In [32] a novel Vernier architecture has been proposed by introducing contra-directional grating-coupled racetrack resonator exhibiting the Vernier effect couplers. Theoretical and experimental results show the elimination of FSR (in both drop and through ports) as well as the improvement in the interstitial peak suppression at the drop port and the improvement in the through port insertion loss. These results are due to the suppression of one of the resonances in the through port, which is a consequence of the small bandwidth of the contra-directional grating coupler. Finally, experimental results show an interstitial peak suppression of 29.3 dB.

Moreover, a novel architecture has been proposed in [33], whose name is PANDA ring resonator. It is a modified add-drop filter which consists in a single ring resonator with two lateral nonlinear ring resonators. By this way, the FSR is expanded (in the order of magnitude of terahertz and micrometer) without changing the waveguide ring radius, since it is determined by the least common multiple of the FSRs of the individual ring resonators.
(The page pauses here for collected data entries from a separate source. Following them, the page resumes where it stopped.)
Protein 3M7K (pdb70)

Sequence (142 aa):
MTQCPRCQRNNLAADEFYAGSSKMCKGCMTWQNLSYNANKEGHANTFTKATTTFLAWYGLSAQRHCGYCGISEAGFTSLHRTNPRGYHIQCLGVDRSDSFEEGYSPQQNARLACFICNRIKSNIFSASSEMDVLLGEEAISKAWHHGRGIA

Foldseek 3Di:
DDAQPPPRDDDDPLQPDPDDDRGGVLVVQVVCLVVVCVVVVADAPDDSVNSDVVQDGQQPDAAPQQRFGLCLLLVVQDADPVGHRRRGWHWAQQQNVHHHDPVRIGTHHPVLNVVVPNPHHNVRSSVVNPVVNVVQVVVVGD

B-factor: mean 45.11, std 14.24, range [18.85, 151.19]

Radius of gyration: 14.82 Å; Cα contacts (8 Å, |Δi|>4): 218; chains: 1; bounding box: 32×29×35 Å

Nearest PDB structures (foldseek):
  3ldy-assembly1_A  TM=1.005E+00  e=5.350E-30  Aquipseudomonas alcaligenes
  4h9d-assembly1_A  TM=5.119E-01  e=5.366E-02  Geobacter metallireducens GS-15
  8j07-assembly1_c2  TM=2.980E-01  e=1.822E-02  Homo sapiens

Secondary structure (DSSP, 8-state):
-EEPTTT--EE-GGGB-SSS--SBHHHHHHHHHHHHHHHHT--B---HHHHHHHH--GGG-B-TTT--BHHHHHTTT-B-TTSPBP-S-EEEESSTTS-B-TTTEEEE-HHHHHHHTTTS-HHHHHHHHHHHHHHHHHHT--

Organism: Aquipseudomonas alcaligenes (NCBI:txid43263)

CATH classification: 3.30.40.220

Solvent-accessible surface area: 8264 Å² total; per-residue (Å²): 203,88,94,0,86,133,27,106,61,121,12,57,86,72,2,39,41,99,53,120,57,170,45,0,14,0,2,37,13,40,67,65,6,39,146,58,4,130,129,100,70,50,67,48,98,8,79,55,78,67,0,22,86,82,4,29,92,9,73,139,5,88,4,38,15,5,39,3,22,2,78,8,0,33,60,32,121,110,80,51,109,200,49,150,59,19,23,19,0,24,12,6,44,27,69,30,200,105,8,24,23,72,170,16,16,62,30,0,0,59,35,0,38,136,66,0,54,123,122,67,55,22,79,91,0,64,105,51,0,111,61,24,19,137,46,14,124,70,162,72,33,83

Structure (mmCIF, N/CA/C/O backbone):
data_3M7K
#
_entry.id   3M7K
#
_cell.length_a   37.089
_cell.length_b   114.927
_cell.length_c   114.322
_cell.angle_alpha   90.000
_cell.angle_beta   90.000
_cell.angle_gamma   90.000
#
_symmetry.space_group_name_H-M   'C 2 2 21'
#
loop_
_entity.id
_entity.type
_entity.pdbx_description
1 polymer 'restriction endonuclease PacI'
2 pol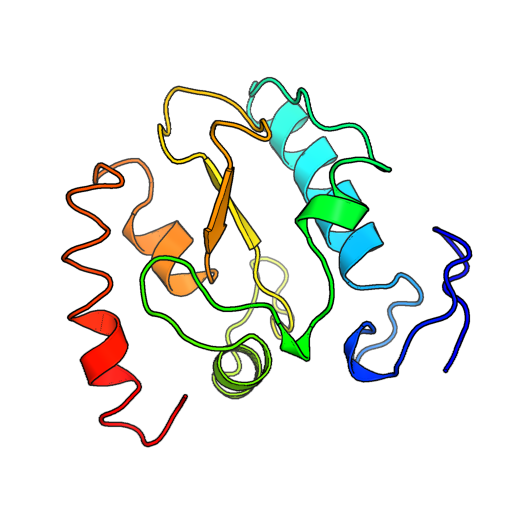ymer "DNA (5'-D(*GP*AP*GP*GP*CP*TP*TP*AP*AP*T)-3')"
3 polymer "DNA (5'-D(P*TP*AP*AP*GP*CP*CP*TP*C)-3')"
4 non-polymer 'ZINC ION'
5 non-polymer 'MAGNESIUM ION'
6 non-polymer 'PLATINUM (II) ION'
7 non-polymer 'SODIUM ION'
8 non-polymer 1,2-ETHANEDIOL
9 non-polymer 'SULFATE ION'
10 water water
#
loop_
_atom_site.group_PDB
_atom_site.id
_atom_site.type_symbol
_atom_site.label_atom_id
_atom_site.label_alt_id
_atom_site.label_comp_id
_atom_site.label_asym_id
_atom_site.label_entity_id
_atom_site.label_seq_id
_atom_site.pdbx_PDB_ins_code
_atom_site.Cartn_x
_atom_site.Cartn_y
_atom_site.Cartn_z
_atom_site.occupancy
_atom_site.B_iso_or_equiv
_atom_site.auth_seq_id
_atom_site.auth_comp_id
_atom_site.auth_asym_id
_atom_site.auth_atom_id
_atom_site.pdbx_PDB_model_num
ATOM 1 N N . MET A 1 1 ? 32.657 33.007 61.049 1.00 55.22 1 MET A N 1
ATOM 2 C CA . MET A 1 1 ? 32.786 33.224 62.512 1.00 55.05 1 MET A CA 1
ATOM 3 C C . MET A 1 1 ? 32.637 34.708 62.874 1.00 57.60 1 MET A C 1
ATOM 4 O O . MET A 1 1 ? 32.876 35.099 64.019 1.00 58.68 1 MET A O 1
ATOM 9 N N . THR A 1 2 ? 32.252 35.523 61.891 1.00 59.61 2 THR A N 1
ATOM 10 C CA . THR A 1 2 ? 31.994 36.951 62.082 1.00 60.94 2 THR A CA 1
ATOM 11 C C . THR A 1 2 ? 30.490 37.163 62.247 1.00 60.62 2 THR A C 1
ATOM 12 O O . THR A 1 2 ? 29.685 36.382 61.720 1.00 61.08 2 THR A O 1
ATOM 16 N N . GLN A 1 3 ? 30.114 38.210 62.979 1.00 60.04 3 GLN A N 1
ATOM 17 C CA . GLN A 1 3 ? 28.711 38.617 63.097 1.00 59.25 3 GLN A CA 1
ATOM 18 C C . GLN A 1 3 ? 28.310 39.569 61.954 1.00 58.40 3 GLN A C 1
ATOM 19 O O . GLN A 1 3 ? 29.072 40.477 61.601 1.00 58.01 3 GLN A O 1
ATOM 25 N N . CYS A 1 4 ? 27.123 39.355 61.380 1.00 57.58 4 CYS A N 1
ATOM 26 C CA . CYS A 1 4 ? 26.589 40.263 60.345 1.00 56.55 4 CYS A CA 1
ATOM 27 C C . CYS A 1 4 ? 25.917 41.456 61.006 1.00 56.31 4 CYS A C 1
ATOM 28 O O . CYS A 1 4 ? 25.019 41.273 61.831 1.00 56.48 4 CYS A O 1
ATOM 31 N N . PRO A 1 5 ? 26.329 42.683 60.631 1.00 56.19 5 PRO A N 1
ATOM 32 C CA . PRO A 1 5 ? 25.818 43.875 61.315 1.00 56.17 5 PRO A CA 1
ATOM 33 C C . PRO A 1 5 ? 24.341 44.143 61.014 1.00 56.21 5 PRO A C 1
ATOM 34 O O . PRO A 1 5 ? 23.720 44.954 61.695 1.00 56.35 5 PRO A O 1
ATOM 38 N N . ARG A 1 6 ? 23.787 43.455 60.019 1.00 55.81 6 ARG A N 1
ATOM 39 C CA . ARG A 1 6 ? 22.394 43.657 59.628 1.00 55.90 6 ARG A CA 1
ATOM 40 C C . ARG A 1 6 ? 21.422 42.665 60.297 1.00 55.02 6 ARG A C 1
ATOM 41 O O . ARG A 1 6 ? 20.437 43.097 60.909 1.00 55.36 6 ARG A O 1
ATOM 49 N N . CYS A 1 7 ? 21.695 41.359 60.187 1.00 53.60 7 CYS A N 1
ATOM 50 C CA . CYS A 1 7 ? 20.861 40.342 60.843 1.00 52.30 7 CYS A CA 1
ATOM 51 C C . CYS A 1 7 ? 21.318 39.987 62.266 1.00 51.95 7 CYS A C 1
ATOM 52 O O . CYS A 1 7 ? 20.552 39.393 63.017 1.00 51.58 7 CYS A O 1
ATOM 55 N N . GLN A 1 8 ? 22.560 40.332 62.609 1.00 51.51 8 GLN A N 1
ATOM 56 C CA . GLN A 1 8 ? 23.173 40.009 63.912 1.00 52.28 8 GLN A CA 1
ATOM 57 C C . GLN A 1 8 ? 23.585 38.542 64.070 1.00 51.83 8 GLN A C 1
ATOM 58 O O . GLN A 1 8 ? 23.997 38.121 65.158 1.00 51.47 8 GLN A O 1
ATOM 64 N N . ARG A 1 9 ? 23.490 37.764 62.992 1.00 51.34 9 ARG A N 1
ATOM 65 C CA . ARG A 1 9 ? 23.848 36.354 63.070 1.00 51.35 9 ARG A CA 1
ATOM 66 C C . ARG A 1 9 ? 25.353 36.151 63.114 1.00 52.02 9 ARG A C 1
ATOM 67 O O . ARG A 1 9 ? 26.108 36.915 62.503 1.00 52.31 9 ARG A O 1
ATOM 75 N N . ASN A 1 10 ? 25.774 35.142 63.880 1.00 52.38 10 ASN A N 1
ATOM 76 C CA A ASN A 1 10 ? 27.151 34.690 63.860 0.50 52.73 10 ASN A CA 1
ATOM 77 C CA B ASN A 1 10 ? 27.162 34.677 63.877 0.50 52.83 10 ASN A CA 1
ATOM 78 C C . ASN A 1 10 ? 27.320 33.699 62.713 1.00 53.04 10 ASN A C 1
ATOM 79 O O . ASN A 1 10 ? 26.611 32.685 62.656 1.00 53.51 10 ASN A O 1
ATOM 88 N N . LEU A 1 11 ? 28.220 34.025 61.774 1.00 53.33 11 LEU A N 1
ATOM 89 C CA . LEU A 1 11 ? 28.342 33.301 60.483 1.00 53.17 11 LEU A CA 1
ATOM 90 C C . LEU A 1 11 ? 29.766 33.098 59.982 1.00 53.57 11 LEU A C 1
ATOM 91 O O . LEU A 1 11 ? 30.630 33.937 60.199 1.00 54.36 11 LEU A O 1
ATOM 96 N N . ALA A 1 12 ? 29.985 32.011 59.243 1.00 53.51 12 ALA A N 1
ATOM 97 C CA . ALA A 1 12 ? 31.277 31.751 58.590 1.00 52.88 12 ALA A CA 1
ATOM 98 C C . ALA A 1 12 ? 31.593 32.687 57.431 1.00 52.46 12 ALA A C 1
ATOM 99 O O . ALA A 1 12 ? 30.692 33.302 56.845 1.00 52.55 12 ALA A O 1
ATOM 101 N N . ALA A 1 13 ? 32.877 32.757 57.085 1.00 51.86 13 ALA A N 1
ATOM 102 C CA . ALA A 1 13 ? 33.347 33.556 55.955 1.00 51.50 13 ALA A CA 1
ATOM 103 C C . ALA A 1 13 ? 32.571 33.306 54.658 1.00 50.77 13 ALA A C 1
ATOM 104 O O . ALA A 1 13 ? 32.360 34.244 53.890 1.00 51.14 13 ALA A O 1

The authors have also proposed the application of such an architecture for measuring a force in microscale by detecting the overall wavelength shift.

4. Conclusions

The present review explains features, performance and advantages of a particular class of photonic integrated sensors exploiting the Vernier effect, with specific reference to the silicon technology platform. In order to introduce this issue, a summary overview of photonic sensors technology based on ring resonators and its application fields is proposed.

Firstly, a detailed theoretical model of their working principle is given, starting from two general sensing mechanisms, homogeneous and superficial one, on which a wide spectrum of photonic devices are based. Then, the main equations describing the behavior of a ring resonator are clarified and the definition of its most important parameters and figures of merit is given. At that point, the Vernier sensor architecture, involving two ring resonators, is illustrated and a comparison with a single ring resonator device is developed in order to highlight the important advantages introduced by this effect.

Finally, some highly accurate sensors based on Vernier effect, chosen from the most intriguing ones recently proposed in literature, are presented in order to show the complete state-of-the-art of this class of devices.